La question de l’imposition des biens professionnels est revenue au premier plan avec la proposition de l’économiste Gabriel Zucman. Elle oppose depuis longtemps, et de façon récurrente, une partie de la gauche qui y voit un levier pour une fiscalité plus progressive, et une large frange de la droite et du patronat qui y voit une menace pour l’entrepreneuriat et le risque d’un exil fiscal massif.
Origine législative et définition des « biens professionnels »
En 1982, lors de l’instauration de l’impôt sur les grandes fortunes (IGF) sous la présidence de François Mitterrand, la nécessité de définir l’assiette de cette taxe a posé la question des biens professionnels. Selon l’article 885 du Code général des impôts, ces biens sont « les biens nécessaires à l’exercice, à titre principal, tant par leur propriétaire que par le conjoint de celui-ci, d’une profession industrielle, commerciale, artisanale, agricole ou libérale ». Cette définition recouvre des éléments très concrets — le four d’un boulanger, le tracteur d’un agriculteur, les locaux d’une petite entreprise — mais aussi des éléments moins tangibles, comme des parts de sociétés.
Cette définition initiale a été conçue pour distinguer ce qui sert directement à l’activité productive de ce qui constitue, à titre privé, un patrimoine imposable. Elle a porté, dès son introduction, une forte charge symbolique : comment concilier justice fiscale et préservation des moyens d’existence des professionnels ?
Les enjeux politiques et économiques du débat
Sur le plan politique, la gauche a placé la taxation des biens professionnels au cœur de ses arguments pour renforcer la progressivité de l’impôt. Pour ses partisans, intégrer ces biens dans l’assiette fiscale permettrait de mieux répartir la charge entre patrimoines importants et revenus plus modestes.
À l’opposé, une large partie de la droite et du monde patronal plaide pour le maintien de l’exonération. L’argument central est économique : frapper d’impôt des biens « nécessaires à l’exercice d’une profession » risquerait d’alourdir le coût d’investissement et d’exploitation pour les petites et moyennes entreprises. De plus, la menace d’un départ de contribuables fortunés, parfois avancée comme un argument de poids, a été utilisée à plusieurs reprises dans le passé pour peser sur la décision politique.
Retour historique : 1982–1984, un compromis rapidement érodé
Le débat n’est pas nouveau. Il s’est cristallisé au début des années 1980 lors de l’instauration de l’IGF. Comme le relève l’économiste Laurent Bach, co‑responsable du pôle Entreprises à l’Institut des politiques publiques (IPP) : « La question de ce qu’on nomme aujourd’hui biens professionnels et de ce qu’on considère comme tel s’impose très vite. »
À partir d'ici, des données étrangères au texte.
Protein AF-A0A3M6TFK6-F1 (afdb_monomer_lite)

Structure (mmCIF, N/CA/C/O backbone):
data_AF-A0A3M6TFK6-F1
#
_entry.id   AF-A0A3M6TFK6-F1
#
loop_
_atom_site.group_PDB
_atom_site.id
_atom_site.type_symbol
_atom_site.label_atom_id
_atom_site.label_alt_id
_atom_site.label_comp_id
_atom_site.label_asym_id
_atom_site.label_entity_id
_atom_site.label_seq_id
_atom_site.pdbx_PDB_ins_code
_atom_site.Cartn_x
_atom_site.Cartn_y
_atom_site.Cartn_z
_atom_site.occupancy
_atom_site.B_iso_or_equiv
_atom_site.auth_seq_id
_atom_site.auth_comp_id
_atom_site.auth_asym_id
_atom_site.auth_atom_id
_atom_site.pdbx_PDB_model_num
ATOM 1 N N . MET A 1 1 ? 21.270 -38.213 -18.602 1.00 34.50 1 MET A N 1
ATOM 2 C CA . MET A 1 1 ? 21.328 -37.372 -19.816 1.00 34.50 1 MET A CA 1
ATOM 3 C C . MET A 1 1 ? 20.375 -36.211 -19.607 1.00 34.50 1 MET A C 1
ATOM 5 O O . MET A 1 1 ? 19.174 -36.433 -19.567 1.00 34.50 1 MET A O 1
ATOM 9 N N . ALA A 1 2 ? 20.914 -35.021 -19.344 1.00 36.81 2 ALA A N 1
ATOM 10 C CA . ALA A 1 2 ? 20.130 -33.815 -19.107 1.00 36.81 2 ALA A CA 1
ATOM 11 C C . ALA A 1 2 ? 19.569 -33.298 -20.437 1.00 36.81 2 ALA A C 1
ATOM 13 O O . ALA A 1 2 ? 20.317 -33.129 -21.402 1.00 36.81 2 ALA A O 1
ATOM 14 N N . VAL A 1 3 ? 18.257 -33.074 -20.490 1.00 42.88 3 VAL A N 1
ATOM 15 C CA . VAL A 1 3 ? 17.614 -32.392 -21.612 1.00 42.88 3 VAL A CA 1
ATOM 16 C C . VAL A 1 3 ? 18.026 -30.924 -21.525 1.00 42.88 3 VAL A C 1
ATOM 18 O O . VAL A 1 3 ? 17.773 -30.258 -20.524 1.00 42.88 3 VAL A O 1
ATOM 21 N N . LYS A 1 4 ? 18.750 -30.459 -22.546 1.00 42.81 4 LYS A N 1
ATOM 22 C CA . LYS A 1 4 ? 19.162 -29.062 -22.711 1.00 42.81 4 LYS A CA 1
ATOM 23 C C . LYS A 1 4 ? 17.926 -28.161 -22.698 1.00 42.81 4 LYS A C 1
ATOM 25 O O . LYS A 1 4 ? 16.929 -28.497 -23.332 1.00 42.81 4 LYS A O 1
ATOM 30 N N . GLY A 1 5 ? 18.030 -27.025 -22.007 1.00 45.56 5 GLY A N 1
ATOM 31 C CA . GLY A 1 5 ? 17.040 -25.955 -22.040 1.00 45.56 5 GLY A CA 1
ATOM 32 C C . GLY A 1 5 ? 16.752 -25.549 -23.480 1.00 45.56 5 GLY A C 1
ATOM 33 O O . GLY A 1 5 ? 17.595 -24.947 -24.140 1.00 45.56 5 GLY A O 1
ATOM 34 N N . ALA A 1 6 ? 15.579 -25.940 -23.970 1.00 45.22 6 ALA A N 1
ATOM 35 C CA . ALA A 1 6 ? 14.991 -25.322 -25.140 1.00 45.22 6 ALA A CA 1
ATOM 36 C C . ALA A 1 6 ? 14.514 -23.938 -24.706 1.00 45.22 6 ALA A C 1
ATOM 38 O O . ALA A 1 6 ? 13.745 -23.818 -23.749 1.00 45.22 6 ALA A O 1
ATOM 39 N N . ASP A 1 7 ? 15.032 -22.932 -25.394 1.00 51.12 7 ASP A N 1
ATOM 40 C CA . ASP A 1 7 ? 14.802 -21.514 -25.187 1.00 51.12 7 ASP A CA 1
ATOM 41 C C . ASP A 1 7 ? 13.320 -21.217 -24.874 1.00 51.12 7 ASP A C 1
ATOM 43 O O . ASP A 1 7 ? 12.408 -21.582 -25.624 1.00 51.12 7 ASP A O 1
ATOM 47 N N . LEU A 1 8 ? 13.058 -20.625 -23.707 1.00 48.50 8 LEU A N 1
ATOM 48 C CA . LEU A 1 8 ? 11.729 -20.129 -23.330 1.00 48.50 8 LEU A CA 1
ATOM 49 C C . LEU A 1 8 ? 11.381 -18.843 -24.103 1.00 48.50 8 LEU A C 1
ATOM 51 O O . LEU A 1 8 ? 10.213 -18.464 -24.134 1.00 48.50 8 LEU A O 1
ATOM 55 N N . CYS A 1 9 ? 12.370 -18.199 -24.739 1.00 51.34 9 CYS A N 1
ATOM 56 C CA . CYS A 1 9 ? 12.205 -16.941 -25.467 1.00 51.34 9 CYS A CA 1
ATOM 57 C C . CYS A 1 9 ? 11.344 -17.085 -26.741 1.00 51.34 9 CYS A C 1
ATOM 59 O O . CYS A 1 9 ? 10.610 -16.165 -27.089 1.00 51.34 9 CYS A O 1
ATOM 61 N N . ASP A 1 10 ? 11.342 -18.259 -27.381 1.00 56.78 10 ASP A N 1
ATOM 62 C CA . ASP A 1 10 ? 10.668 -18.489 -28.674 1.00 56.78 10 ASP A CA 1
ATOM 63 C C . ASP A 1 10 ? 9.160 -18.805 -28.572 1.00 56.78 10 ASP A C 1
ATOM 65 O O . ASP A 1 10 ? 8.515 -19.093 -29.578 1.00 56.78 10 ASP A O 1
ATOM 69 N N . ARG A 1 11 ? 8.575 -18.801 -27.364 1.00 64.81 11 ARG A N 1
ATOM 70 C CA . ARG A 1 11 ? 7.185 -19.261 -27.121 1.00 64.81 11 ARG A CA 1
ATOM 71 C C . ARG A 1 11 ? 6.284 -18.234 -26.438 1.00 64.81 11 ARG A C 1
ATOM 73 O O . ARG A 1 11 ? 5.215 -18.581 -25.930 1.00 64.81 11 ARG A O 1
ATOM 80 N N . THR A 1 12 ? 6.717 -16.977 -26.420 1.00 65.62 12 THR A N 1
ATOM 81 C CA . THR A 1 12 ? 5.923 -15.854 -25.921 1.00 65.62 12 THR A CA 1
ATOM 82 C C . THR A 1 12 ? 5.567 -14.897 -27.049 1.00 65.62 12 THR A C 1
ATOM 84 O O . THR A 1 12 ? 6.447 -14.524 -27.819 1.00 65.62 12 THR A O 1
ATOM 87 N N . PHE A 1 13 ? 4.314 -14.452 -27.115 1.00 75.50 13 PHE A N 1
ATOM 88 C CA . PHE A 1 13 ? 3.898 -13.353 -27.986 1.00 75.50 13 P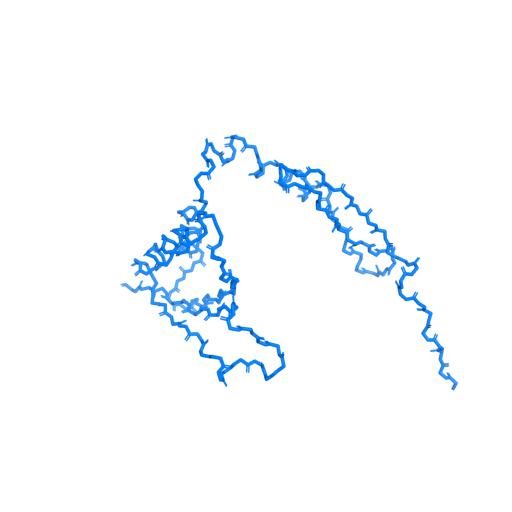HE A CA 1
ATOM 89 C C . PHE A 1 13 ? 3.630 -12.092 -27.166 1.00 75.50 13 PHE A C 1
ATOM 91 O O . PHE A 1 13 ? 3.264 -12.153 -25.991 1.00 75.50 13 PHE A O 1
ATOM 98 N N . GLU A 1 14 ? 3.819 -10.932 -27.788 1.00 73.56 14 GLU A N 1
ATOM 99 C CA . GLU A 1 14 ? 3.500 -9.641 -27.185 1.00 73.56 14 GLU A CA 1
ATOM 100 C C . GLU A 1 14 ? 2.159 -9.137 -27.709 1.00 73.56 14 GLU A C 1
ATOM 102 O O . GLU A 1 14 ? 1.940 -9.039 -28.917 1.00 73.56 14 GLU A O 1
ATOM 107 N N . ARG A 1 15 ? 1.258 -8.789 -26.790 1.00 77.00 15 ARG A N 1
ATOM 108 C CA . ARG A 1 15 ? 0.060 -8.017 -27.105 1.00 77.00 15 ARG A CA 1
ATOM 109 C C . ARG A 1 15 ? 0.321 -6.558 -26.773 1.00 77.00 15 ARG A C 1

Dans sa version initiale, le texte socialiste n’exemptait pas intégralement ces biens. Mais la controverse autour de la portée de l’impôt a conduit à des concessions rapides. Des acteurs économiques influents ont mis en avant la possibilité d’un exil fiscal pour protester contre une imposition étendue des biens professionnels. Le cas du groupe L’Oréal, propriété de Liliane Bettencourt à l’époque, est souvent cité comme un exemple de pression exercée via la menace d’un départ de capitaux.
Sous cette pression, les biens professionnels ont d’abord fait l’objet d’un sursis d’imposition dès 1982, puis ont été exonérés totalement en 1984. Ce choix politique a durablement structuré la manière dont la fiscalité du patrimoine a été pensée en France depuis cette période : une protection marquée pour les outils de production et les parts liées à l’activité professionnelle.
Aujourd’hui, la proposition de réexaminer l’exemption des biens professionnels relance des questions déjà anciennes : quelle frontière tracer entre patrimoine imposable et outils indispensables à l’activité ? Comment concilier équité fiscale et préservation d’un environnement favorable à la création et à la tenue des entreprises ?
La réponse politique à ces questions dépendra des arbitrages entre objectifs de justice sociale et préoccupations économiques. Le débat porte autant sur des principes que sur des effets concrets pour des dizaines de milliers d’exploitants, entrepreneurs et salariés dont les biens servent directement à produire.